- EXERCISE AIM -
Give back exactly the lines that run from the beginning of the entries to the line containing "ATOM 30 N N", both included, and nothing else.

═══ DATA SUPPLIED ═══

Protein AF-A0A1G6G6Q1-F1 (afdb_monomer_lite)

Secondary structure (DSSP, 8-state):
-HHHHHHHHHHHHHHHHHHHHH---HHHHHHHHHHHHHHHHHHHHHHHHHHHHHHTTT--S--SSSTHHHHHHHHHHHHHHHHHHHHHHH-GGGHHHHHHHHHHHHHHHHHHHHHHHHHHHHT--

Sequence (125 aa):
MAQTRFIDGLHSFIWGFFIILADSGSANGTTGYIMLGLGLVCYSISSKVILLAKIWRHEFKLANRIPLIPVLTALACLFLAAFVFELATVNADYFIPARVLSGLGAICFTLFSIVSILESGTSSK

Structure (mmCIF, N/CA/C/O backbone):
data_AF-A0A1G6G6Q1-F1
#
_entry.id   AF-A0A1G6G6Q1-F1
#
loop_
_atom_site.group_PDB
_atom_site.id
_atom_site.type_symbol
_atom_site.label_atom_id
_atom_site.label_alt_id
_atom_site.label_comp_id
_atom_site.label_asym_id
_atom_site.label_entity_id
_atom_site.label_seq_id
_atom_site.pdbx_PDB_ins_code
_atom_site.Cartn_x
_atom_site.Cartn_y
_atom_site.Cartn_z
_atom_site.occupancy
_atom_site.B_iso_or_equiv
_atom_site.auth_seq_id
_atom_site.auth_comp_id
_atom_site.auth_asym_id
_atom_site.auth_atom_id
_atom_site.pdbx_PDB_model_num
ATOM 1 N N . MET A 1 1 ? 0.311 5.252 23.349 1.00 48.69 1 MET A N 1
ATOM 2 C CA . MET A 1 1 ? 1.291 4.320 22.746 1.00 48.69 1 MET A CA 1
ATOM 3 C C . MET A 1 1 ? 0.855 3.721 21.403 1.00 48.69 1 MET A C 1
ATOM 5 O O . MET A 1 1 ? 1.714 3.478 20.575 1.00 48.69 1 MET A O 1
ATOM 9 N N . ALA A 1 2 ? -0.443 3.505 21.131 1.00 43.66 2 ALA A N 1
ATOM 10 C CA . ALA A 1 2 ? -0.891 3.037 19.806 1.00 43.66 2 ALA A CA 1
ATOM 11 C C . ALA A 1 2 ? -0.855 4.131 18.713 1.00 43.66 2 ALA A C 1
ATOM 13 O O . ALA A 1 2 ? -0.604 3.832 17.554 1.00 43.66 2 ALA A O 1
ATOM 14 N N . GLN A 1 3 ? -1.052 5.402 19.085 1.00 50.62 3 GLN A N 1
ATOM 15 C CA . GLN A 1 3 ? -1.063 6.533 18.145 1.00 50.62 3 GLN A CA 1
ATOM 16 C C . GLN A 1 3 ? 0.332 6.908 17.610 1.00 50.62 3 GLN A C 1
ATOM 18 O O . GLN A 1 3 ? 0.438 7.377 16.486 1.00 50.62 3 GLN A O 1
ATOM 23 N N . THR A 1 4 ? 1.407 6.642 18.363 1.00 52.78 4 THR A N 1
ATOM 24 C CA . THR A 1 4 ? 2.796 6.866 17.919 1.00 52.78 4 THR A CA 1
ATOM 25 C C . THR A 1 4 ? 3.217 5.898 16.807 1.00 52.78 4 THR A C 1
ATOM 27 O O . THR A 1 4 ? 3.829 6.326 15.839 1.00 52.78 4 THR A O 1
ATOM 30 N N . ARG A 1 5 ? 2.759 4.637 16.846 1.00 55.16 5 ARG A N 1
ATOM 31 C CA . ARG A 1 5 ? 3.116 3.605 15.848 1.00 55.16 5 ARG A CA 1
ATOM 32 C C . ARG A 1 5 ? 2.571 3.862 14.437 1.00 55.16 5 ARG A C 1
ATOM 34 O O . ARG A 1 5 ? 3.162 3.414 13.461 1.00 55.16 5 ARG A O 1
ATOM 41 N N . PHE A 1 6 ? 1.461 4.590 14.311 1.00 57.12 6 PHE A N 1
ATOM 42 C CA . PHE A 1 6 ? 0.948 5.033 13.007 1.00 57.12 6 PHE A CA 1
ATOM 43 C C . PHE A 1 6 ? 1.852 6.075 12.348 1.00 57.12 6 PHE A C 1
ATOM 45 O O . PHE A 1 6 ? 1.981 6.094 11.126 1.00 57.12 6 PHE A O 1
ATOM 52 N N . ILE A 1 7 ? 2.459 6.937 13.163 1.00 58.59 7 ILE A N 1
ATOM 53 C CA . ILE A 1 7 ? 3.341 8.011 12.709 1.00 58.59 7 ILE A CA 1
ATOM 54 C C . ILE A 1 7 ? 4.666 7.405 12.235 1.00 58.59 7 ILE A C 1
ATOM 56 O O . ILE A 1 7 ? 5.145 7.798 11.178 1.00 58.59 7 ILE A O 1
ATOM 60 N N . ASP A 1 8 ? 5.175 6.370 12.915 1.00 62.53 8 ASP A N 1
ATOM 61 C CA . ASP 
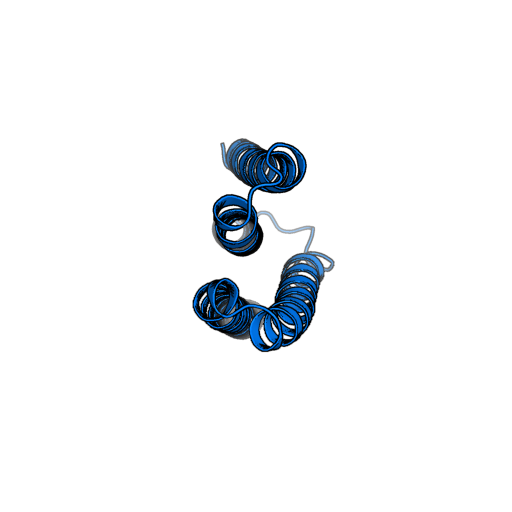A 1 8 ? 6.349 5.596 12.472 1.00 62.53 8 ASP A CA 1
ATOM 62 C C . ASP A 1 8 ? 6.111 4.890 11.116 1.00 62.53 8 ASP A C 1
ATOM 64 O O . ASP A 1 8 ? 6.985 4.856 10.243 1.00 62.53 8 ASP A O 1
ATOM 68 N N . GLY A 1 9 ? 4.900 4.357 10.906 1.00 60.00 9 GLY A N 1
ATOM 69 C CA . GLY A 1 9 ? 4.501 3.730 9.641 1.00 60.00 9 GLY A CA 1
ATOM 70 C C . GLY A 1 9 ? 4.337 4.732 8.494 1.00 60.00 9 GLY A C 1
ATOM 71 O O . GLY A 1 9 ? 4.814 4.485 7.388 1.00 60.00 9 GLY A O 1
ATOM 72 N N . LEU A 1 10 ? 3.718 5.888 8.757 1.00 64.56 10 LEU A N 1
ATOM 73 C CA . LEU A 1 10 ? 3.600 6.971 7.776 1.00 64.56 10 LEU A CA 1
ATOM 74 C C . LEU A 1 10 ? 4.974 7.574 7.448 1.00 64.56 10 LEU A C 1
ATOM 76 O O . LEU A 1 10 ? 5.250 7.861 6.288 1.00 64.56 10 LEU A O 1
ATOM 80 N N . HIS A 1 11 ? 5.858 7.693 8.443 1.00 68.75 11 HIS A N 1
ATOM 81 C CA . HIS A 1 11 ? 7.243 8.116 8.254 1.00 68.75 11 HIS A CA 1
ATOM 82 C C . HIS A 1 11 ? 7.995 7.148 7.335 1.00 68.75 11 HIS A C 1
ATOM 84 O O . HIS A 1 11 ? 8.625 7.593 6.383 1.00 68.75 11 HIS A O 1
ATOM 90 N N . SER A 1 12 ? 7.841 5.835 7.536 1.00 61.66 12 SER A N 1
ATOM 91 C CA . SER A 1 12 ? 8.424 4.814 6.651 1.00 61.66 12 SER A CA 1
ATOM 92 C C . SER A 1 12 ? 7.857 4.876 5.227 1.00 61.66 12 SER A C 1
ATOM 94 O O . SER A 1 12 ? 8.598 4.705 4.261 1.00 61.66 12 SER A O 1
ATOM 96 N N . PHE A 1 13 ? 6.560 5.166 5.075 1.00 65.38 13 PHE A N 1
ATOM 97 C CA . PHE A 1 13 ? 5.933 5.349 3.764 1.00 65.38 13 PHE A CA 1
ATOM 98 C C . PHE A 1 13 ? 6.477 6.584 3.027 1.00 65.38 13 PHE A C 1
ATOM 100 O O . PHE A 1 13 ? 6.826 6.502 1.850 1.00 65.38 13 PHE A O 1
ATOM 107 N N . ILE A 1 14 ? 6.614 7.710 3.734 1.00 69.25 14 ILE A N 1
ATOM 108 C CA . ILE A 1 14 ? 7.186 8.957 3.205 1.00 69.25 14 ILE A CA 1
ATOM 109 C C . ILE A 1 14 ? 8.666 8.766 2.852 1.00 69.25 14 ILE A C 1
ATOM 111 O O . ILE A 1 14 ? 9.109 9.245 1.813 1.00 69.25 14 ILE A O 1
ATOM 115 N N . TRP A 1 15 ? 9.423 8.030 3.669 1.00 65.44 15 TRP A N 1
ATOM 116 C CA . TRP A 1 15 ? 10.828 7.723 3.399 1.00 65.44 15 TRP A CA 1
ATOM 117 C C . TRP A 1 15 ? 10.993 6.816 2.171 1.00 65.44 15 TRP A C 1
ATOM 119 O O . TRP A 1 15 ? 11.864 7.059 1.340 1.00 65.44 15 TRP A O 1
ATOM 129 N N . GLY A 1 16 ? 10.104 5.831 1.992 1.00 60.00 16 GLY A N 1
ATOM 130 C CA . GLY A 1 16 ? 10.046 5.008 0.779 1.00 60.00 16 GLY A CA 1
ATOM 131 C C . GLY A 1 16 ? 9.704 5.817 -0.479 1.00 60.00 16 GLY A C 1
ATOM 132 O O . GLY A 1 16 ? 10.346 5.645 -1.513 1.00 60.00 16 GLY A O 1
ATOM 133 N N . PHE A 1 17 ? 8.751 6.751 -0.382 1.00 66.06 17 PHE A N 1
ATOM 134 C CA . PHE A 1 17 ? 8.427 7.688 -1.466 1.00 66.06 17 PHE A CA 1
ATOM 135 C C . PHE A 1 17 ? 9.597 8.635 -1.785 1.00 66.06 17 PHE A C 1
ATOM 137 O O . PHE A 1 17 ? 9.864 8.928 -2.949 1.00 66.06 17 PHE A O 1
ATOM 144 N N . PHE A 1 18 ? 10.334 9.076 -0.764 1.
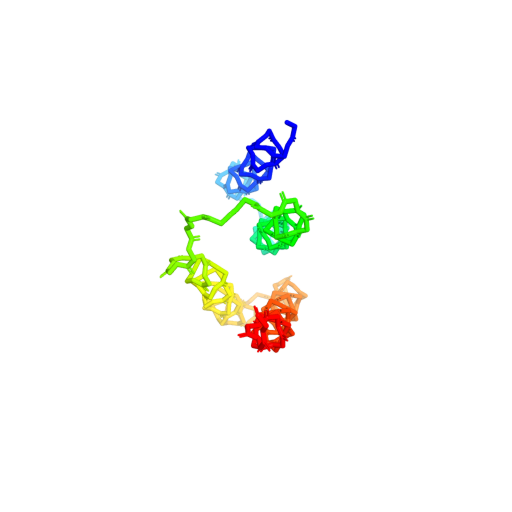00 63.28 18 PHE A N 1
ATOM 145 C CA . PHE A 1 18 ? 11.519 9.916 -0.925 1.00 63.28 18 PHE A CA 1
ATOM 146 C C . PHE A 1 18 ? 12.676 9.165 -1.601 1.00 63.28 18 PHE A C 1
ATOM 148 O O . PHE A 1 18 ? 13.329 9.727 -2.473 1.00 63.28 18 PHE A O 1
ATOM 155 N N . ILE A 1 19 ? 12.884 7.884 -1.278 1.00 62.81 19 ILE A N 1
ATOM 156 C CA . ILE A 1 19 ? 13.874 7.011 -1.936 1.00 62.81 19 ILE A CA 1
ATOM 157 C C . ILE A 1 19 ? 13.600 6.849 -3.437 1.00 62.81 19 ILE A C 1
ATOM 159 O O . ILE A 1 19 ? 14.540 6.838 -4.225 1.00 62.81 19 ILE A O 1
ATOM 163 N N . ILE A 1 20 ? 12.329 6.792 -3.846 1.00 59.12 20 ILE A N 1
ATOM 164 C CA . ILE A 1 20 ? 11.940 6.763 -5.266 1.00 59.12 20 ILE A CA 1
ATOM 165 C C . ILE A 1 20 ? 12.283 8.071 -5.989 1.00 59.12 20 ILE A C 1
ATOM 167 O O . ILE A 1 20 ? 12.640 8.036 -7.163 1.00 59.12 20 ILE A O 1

═══

- WRITTEN SOLUTION -
Protein AF-A0A1G6G6Q1-F1 (afdb_monomer_lite)

Secondary structure (DSSP, 8-state):
-HHHHHHHHHHHHHHHHHHHHH---HHHHHHHHHHHHHHHHHHHHHHHHHHHHHHTTT--S--SSSTHHHHHHHHHHHHHHHHHHHHHHH-GGGHHHHHHHHHHHHHHHHHHHHHHHHHHHHT--

Sequence (125 aa):
MAQTRFIDGLHSFIWGFFIILADSGSANGTTGYIMLGLGLVCYSISSKVILLAKIWRHEFKLANRIPLIPVLTALACLFLAAFVFELATVNADYFIPARVLSGLGAICFTLFSIVSILESGTSSK

Structure (mmCIF, N/CA/C/O backbone):
data_AF-A0A1G6G6Q1-F1
#
_entry.id   AF-A0A1G6G6Q1-F1
#
loop_
_atom_site.group_PDB
_atom_site.id
_atom_site.type_symbol
_atom_site.label_atom_id
_atom_site.label_alt_id
_atom_site.label_comp_id
_atom_site.label_asym_id
_atom_site.label_entity_id
_atom_site.label_seq_id
_atom_site.pdbx_PDB_ins_code
_atom_site.Cartn_x
_atom_site.Cartn_y
_atom_site.Cartn_z
_atom_site.occupancy
_atom_site.B_iso_or_equiv
_atom_site.auth_seq_id
_atom_site.auth_comp_id
_atom_site.auth_asym_id
_atom_site.auth_atom_id
_atom_site.pdbx_PDB_model_num
ATOM 1 N N . MET A 1 1 ? 0.311 5.252 23.349 1.00 48.69 1 MET A N 1
ATOM 2 C CA . MET A 1 1 ? 1.291 4.320 22.746 1.00 48.69 1 MET A CA 1
ATOM 3 C C . MET A 1 1 ? 0.855 3.721 21.403 1.00 48.69 1 MET A C 1
ATOM 5 O O . MET A 1 1 ? 1.714 3.478 20.575 1.00 48.69 1 MET A O 1
ATOM 9 N N . ALA A 1 2 ? -0.443 3.505 21.131 1.00 43.66 2 ALA A N 1
ATOM 10 C CA . ALA A 1 2 ? -0.891 3.037 19.806 1.00 43.66 2 ALA A CA 1
ATOM 11 C C . ALA A 1 2 ? -0.855 4.131 18.713 1.00 43.66 2 ALA A C 1
ATOM 13 O O . ALA A 1 2 ? -0.604 3.832 17.554 1.00 43.66 2 ALA A O 1
ATOM 14 N N . GLN A 1 3 ? -1.052 5.402 19.085 1.00 50.62 3 GLN A N 1
ATOM 15 C CA . GLN A 1 3 ? -1.063 6.533 18.145 1.00 50.62 3 GLN A CA 1
ATOM 16 C C . GLN A 1 3 ? 0.332 6.908 17.610 1.00 50.62 3 GLN A C 1
ATOM 18 O O . GLN A 1 3 ? 0.438 7.377 16.486 1.00 50.62 3 GLN A O 1
ATOM 23 N N . THR A 1 4 ? 1.407 6.642 18.363 1.00 52.78 4 THR A N 1
ATOM 24 C CA . THR A 1 4 ? 2.796 6.866 17.919 1.00 52.78 4 THR A CA 1
ATOM 25 C C . THR A 1 4 ? 3.217 5.898 16.807 1.00 52.78 4 THR A C 1
ATOM 27 O O . THR A 1 4 ? 3.829 6.326 15.839 1.00 52.78 4 THR A O 1
ATOM 30 N N . ARG A 1 5 ? 2.759 4.637 16.846 1.00 55.16 5 ARG A N 1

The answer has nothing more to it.